What needs to be done: Scan the data below and work out how many of its lines contain the word "Tetracyclin". Give only that number.

**** Provided records ****

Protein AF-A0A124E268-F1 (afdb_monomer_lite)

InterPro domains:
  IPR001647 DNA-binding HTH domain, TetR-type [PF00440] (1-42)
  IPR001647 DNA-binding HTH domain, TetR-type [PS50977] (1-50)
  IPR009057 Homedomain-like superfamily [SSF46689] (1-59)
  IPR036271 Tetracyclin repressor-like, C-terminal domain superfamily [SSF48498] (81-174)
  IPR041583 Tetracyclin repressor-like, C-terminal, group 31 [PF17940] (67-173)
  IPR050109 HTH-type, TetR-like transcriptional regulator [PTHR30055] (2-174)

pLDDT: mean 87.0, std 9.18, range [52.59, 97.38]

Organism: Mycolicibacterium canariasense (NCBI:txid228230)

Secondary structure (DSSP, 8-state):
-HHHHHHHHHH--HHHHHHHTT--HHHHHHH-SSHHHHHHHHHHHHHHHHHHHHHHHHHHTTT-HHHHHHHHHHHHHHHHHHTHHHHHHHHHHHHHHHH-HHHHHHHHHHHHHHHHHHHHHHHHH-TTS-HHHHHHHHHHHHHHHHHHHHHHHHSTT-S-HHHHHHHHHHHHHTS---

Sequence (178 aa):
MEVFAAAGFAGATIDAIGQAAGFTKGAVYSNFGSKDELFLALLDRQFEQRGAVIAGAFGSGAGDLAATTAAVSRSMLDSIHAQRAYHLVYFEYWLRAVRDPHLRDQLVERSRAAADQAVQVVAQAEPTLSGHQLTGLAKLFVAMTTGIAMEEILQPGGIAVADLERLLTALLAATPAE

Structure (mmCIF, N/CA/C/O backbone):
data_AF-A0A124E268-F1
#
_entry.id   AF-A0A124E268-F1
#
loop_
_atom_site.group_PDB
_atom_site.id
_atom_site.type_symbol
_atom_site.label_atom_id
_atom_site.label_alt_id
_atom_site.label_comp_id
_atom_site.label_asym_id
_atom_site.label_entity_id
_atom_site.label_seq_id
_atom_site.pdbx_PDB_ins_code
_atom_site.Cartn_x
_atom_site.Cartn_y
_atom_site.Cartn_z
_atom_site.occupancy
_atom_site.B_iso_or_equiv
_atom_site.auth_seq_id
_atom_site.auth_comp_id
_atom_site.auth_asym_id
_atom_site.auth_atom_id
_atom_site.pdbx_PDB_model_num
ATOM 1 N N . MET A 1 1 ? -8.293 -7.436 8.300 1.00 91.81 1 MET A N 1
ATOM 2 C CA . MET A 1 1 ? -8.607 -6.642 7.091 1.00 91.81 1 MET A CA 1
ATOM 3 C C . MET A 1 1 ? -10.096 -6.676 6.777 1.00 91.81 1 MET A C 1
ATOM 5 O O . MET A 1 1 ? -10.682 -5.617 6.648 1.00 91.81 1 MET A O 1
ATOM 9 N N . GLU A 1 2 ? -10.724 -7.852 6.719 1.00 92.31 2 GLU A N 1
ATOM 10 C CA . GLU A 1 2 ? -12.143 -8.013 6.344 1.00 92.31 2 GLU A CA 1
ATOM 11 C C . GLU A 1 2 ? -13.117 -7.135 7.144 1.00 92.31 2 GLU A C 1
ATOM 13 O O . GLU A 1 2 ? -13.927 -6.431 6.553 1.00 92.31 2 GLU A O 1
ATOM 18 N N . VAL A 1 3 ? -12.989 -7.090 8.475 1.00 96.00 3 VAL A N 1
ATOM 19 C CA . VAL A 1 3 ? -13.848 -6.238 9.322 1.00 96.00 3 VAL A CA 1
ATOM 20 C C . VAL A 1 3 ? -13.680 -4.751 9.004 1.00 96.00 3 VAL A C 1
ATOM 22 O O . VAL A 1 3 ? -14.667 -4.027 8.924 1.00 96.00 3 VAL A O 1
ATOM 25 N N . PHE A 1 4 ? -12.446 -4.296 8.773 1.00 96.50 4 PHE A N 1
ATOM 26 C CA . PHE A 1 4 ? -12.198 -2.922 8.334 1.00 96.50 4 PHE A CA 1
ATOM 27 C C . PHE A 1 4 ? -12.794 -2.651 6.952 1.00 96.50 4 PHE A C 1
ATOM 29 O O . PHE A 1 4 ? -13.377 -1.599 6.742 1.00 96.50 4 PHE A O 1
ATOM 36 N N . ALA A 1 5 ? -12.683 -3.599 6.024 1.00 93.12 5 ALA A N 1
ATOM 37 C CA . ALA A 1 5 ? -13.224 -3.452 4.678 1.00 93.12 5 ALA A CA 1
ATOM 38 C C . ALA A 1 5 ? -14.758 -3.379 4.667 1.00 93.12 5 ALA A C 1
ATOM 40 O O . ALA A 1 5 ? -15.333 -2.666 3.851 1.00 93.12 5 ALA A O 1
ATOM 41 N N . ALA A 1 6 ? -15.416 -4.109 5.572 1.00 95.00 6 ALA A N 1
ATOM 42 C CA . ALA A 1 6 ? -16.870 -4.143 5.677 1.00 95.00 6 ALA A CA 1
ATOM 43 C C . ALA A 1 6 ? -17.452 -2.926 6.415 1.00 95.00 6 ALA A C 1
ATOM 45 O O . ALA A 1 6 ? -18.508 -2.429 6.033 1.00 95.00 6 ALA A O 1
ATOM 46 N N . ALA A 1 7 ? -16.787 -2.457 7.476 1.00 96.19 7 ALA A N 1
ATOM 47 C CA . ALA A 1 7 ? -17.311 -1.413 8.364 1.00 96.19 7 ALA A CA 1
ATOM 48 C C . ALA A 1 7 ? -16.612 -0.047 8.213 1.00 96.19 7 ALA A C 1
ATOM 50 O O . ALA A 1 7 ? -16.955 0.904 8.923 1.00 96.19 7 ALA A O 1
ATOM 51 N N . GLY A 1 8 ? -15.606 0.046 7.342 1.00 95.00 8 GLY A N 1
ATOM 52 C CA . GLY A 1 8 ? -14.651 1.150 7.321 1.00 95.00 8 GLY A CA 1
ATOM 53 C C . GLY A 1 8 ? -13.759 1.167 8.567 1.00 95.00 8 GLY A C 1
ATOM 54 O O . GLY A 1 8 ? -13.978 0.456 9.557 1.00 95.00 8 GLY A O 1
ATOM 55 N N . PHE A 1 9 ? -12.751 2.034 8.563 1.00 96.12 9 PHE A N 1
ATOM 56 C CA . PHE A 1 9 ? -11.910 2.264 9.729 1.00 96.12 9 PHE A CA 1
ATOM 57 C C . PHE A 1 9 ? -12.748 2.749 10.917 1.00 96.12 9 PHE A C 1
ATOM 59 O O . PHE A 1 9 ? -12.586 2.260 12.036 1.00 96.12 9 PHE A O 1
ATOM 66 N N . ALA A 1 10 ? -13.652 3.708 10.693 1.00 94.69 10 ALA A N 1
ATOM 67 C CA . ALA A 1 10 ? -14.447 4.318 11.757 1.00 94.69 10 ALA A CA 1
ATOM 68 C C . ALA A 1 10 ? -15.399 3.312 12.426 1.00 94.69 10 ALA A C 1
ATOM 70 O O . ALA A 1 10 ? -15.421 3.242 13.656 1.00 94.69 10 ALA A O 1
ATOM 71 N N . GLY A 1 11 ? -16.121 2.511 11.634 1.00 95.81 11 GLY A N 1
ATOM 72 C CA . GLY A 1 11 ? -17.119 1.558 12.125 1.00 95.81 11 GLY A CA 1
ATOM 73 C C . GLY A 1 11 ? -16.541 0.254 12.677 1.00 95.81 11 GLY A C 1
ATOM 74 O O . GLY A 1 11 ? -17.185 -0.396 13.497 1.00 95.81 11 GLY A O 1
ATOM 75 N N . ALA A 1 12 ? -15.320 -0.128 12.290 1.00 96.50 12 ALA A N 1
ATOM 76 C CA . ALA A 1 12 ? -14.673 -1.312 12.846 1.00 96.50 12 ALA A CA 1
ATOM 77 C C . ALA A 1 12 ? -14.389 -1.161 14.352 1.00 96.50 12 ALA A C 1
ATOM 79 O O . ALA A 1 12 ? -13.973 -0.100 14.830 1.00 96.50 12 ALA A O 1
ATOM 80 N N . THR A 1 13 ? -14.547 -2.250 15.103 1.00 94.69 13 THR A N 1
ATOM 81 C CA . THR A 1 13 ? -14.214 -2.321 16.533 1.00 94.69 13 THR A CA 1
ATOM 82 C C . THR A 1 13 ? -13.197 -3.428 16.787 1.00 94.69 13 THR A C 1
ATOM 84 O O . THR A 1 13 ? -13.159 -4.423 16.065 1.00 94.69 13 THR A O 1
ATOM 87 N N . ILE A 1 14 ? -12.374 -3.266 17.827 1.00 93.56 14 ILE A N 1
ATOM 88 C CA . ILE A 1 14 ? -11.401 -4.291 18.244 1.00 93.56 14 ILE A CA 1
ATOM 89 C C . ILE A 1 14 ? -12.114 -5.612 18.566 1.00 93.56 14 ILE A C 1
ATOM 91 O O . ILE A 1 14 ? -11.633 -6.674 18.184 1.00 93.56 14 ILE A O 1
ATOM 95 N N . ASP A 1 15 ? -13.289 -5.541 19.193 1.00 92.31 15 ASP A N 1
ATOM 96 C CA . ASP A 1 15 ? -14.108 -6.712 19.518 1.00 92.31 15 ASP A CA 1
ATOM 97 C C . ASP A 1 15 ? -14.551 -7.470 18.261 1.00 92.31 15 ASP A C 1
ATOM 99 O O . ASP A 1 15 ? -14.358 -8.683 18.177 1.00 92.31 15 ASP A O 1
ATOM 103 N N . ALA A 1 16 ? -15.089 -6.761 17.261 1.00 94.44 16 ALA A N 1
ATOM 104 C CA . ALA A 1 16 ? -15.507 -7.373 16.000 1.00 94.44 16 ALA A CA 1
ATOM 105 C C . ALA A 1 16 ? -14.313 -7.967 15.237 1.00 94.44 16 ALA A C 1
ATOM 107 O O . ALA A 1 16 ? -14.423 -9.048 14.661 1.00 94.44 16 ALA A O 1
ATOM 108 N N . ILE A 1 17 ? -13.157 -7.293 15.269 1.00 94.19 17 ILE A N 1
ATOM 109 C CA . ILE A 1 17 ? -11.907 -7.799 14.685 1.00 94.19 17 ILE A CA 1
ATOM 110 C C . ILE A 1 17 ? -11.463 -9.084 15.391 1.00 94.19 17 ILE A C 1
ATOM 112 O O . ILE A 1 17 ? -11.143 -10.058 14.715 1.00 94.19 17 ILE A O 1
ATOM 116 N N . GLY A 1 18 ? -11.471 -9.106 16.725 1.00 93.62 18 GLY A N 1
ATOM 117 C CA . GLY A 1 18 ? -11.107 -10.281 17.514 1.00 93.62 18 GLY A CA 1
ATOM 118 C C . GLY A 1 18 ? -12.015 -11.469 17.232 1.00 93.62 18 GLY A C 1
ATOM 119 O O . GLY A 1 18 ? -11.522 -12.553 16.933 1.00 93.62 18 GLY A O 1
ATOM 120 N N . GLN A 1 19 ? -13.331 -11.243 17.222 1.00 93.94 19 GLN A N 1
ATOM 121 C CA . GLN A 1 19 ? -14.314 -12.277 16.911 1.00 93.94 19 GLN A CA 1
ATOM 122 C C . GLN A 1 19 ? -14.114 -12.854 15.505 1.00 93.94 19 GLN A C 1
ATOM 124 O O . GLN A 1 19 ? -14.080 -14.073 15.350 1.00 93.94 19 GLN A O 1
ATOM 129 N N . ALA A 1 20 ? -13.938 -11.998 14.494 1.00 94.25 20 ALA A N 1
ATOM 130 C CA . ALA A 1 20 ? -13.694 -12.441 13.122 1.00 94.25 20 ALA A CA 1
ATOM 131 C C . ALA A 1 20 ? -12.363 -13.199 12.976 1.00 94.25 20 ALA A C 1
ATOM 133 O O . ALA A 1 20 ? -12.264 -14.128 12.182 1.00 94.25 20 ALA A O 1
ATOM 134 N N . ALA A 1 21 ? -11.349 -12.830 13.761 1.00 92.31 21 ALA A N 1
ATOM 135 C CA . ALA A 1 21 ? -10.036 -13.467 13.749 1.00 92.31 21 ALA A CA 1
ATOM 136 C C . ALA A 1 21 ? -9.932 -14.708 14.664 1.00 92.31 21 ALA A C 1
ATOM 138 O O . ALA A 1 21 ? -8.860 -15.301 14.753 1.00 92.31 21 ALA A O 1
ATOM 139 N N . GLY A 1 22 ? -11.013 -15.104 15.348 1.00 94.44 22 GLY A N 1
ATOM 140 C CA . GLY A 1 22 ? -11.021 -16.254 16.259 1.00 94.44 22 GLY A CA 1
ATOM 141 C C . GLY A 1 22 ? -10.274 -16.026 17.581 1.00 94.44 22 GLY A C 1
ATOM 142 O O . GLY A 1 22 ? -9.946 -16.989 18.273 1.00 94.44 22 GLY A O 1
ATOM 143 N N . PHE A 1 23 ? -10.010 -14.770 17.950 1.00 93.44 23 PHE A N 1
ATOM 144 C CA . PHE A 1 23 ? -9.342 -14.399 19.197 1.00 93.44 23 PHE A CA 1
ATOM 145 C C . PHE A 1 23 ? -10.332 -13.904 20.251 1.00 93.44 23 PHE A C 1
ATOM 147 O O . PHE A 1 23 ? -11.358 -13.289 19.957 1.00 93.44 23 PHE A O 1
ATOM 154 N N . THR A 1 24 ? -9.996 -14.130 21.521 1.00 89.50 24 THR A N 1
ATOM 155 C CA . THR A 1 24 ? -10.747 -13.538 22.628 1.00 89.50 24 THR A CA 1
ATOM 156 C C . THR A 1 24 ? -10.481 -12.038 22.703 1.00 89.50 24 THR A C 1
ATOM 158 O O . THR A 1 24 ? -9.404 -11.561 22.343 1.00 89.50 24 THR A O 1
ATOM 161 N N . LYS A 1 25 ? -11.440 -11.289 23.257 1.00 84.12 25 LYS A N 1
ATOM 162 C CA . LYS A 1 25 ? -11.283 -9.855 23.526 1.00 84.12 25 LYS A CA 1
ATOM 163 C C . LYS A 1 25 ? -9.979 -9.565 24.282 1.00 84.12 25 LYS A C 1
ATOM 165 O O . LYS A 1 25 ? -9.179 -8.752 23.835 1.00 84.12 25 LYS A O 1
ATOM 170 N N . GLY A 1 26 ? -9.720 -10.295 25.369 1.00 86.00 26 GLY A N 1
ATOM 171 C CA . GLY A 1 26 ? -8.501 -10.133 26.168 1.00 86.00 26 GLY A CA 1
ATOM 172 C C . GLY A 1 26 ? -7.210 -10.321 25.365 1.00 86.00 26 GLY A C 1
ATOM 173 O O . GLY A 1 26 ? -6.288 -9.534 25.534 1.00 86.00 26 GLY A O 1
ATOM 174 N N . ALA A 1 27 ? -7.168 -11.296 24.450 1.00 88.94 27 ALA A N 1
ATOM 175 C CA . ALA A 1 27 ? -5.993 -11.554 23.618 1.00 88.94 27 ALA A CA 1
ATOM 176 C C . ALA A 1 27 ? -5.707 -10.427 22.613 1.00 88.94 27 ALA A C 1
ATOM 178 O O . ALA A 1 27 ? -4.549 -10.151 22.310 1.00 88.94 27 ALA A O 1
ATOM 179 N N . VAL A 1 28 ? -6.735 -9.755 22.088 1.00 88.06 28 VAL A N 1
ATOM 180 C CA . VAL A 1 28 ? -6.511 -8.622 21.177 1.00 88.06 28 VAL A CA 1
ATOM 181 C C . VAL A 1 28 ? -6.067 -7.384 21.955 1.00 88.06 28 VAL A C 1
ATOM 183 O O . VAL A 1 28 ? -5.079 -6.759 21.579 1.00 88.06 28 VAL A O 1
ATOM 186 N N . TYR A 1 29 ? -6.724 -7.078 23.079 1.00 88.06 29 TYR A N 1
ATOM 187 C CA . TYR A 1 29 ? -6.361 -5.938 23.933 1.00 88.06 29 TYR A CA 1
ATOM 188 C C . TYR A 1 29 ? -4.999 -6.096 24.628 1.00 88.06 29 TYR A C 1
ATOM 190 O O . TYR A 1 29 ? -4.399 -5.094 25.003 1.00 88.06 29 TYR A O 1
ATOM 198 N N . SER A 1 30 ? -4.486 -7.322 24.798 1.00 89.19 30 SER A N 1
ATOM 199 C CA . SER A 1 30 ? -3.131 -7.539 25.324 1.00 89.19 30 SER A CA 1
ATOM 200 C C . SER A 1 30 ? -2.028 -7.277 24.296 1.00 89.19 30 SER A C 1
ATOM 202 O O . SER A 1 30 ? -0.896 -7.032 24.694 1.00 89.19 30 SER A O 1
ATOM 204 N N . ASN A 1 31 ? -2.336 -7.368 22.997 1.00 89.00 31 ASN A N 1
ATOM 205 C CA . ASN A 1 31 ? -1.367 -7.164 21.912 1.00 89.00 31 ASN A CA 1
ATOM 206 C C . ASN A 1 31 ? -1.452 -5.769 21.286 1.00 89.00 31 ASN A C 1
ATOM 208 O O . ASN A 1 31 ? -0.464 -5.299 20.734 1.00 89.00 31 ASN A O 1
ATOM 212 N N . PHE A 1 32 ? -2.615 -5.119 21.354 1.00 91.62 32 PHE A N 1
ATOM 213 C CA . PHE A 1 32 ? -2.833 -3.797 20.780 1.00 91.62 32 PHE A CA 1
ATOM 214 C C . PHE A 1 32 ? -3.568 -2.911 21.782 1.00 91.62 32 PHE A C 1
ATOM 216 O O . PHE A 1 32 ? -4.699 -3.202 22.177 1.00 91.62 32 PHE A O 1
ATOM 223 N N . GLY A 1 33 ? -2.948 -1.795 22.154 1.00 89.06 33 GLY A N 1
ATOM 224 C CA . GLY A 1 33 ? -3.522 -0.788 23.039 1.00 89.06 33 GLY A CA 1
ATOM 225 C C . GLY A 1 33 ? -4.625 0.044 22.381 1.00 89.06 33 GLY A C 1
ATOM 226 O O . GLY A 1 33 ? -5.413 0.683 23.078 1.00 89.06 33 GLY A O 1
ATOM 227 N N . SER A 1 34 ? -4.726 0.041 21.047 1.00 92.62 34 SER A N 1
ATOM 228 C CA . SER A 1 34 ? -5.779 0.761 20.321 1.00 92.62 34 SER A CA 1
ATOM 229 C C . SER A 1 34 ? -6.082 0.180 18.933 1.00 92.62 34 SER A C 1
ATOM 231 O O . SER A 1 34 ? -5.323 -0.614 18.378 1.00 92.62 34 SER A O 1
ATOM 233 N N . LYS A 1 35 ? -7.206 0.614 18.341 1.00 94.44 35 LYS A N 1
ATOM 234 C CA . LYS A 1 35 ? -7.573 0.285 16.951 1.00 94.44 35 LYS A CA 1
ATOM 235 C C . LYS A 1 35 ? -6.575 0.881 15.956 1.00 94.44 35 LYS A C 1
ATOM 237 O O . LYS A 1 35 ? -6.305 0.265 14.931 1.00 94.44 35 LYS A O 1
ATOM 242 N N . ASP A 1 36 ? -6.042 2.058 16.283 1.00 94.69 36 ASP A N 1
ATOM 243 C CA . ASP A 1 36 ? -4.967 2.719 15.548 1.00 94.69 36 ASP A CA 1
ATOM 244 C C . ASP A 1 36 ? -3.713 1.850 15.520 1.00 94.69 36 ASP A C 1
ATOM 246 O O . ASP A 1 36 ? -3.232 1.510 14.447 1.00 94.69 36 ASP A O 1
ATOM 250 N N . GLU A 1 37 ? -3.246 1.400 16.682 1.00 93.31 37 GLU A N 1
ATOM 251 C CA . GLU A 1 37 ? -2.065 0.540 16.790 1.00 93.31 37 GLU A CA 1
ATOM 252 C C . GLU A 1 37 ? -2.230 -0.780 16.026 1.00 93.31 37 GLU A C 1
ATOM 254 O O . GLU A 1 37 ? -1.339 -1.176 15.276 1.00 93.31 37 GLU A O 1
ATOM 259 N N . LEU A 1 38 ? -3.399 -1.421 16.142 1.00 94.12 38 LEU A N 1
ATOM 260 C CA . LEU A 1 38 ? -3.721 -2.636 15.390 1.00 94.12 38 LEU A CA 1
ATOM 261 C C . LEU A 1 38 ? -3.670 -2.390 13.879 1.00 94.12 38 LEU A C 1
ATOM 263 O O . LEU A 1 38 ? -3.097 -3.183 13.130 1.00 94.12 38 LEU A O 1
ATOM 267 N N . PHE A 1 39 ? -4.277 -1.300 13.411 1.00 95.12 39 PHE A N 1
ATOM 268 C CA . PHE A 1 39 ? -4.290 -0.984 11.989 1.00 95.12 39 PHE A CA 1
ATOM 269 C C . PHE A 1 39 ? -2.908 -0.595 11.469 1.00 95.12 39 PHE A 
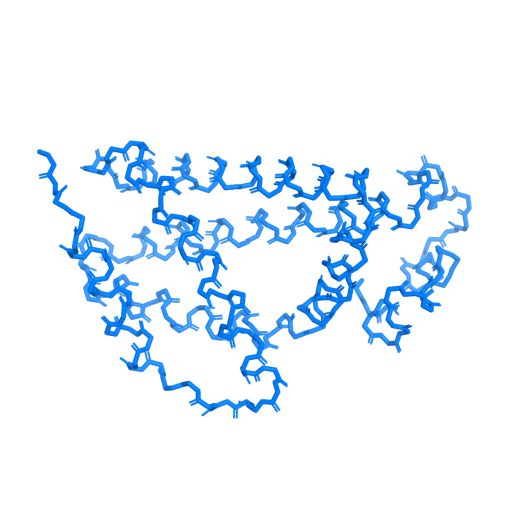C 1
ATOM 271 O O . PHE A 1 39 ? -2.528 -1.020 10.385 1.00 95.12 39 PHE A O 1
ATOM 278 N N . LEU A 1 40 ? -2.132 0.157 12.240 1.00 93.56 40 LEU A N 1
ATOM 279 C CA . LEU A 1 40 ? -0.766 0.517 11.884 1.00 93.56 40 LEU A CA 1
ATOM 280 C C . LEU A 1 40 ? 0.133 -0.721 11.777 1.00 93.56 40 LEU A C 1
ATOM 282 O O . LEU A 1 40 ? 0.852 -0.840 10.794 1.00 93.56 40 LEU A O 1
ATOM 286 N N . ALA A 1 41 ? 0.010 -1.692 12.687 1.00 92.69 41 ALA A N 1
ATOM 287 C CA . ALA A 1 41 ? 0.711 -2.973 12.565 1.00 92.69 41 ALA A CA 1
ATOM 288 C C . ALA A 1 41 ? 0.295 -3.754 11.301 1.00 92.69 41 ALA A C 1
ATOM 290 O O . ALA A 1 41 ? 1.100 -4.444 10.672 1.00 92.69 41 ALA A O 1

****

Answer to this exercise: 2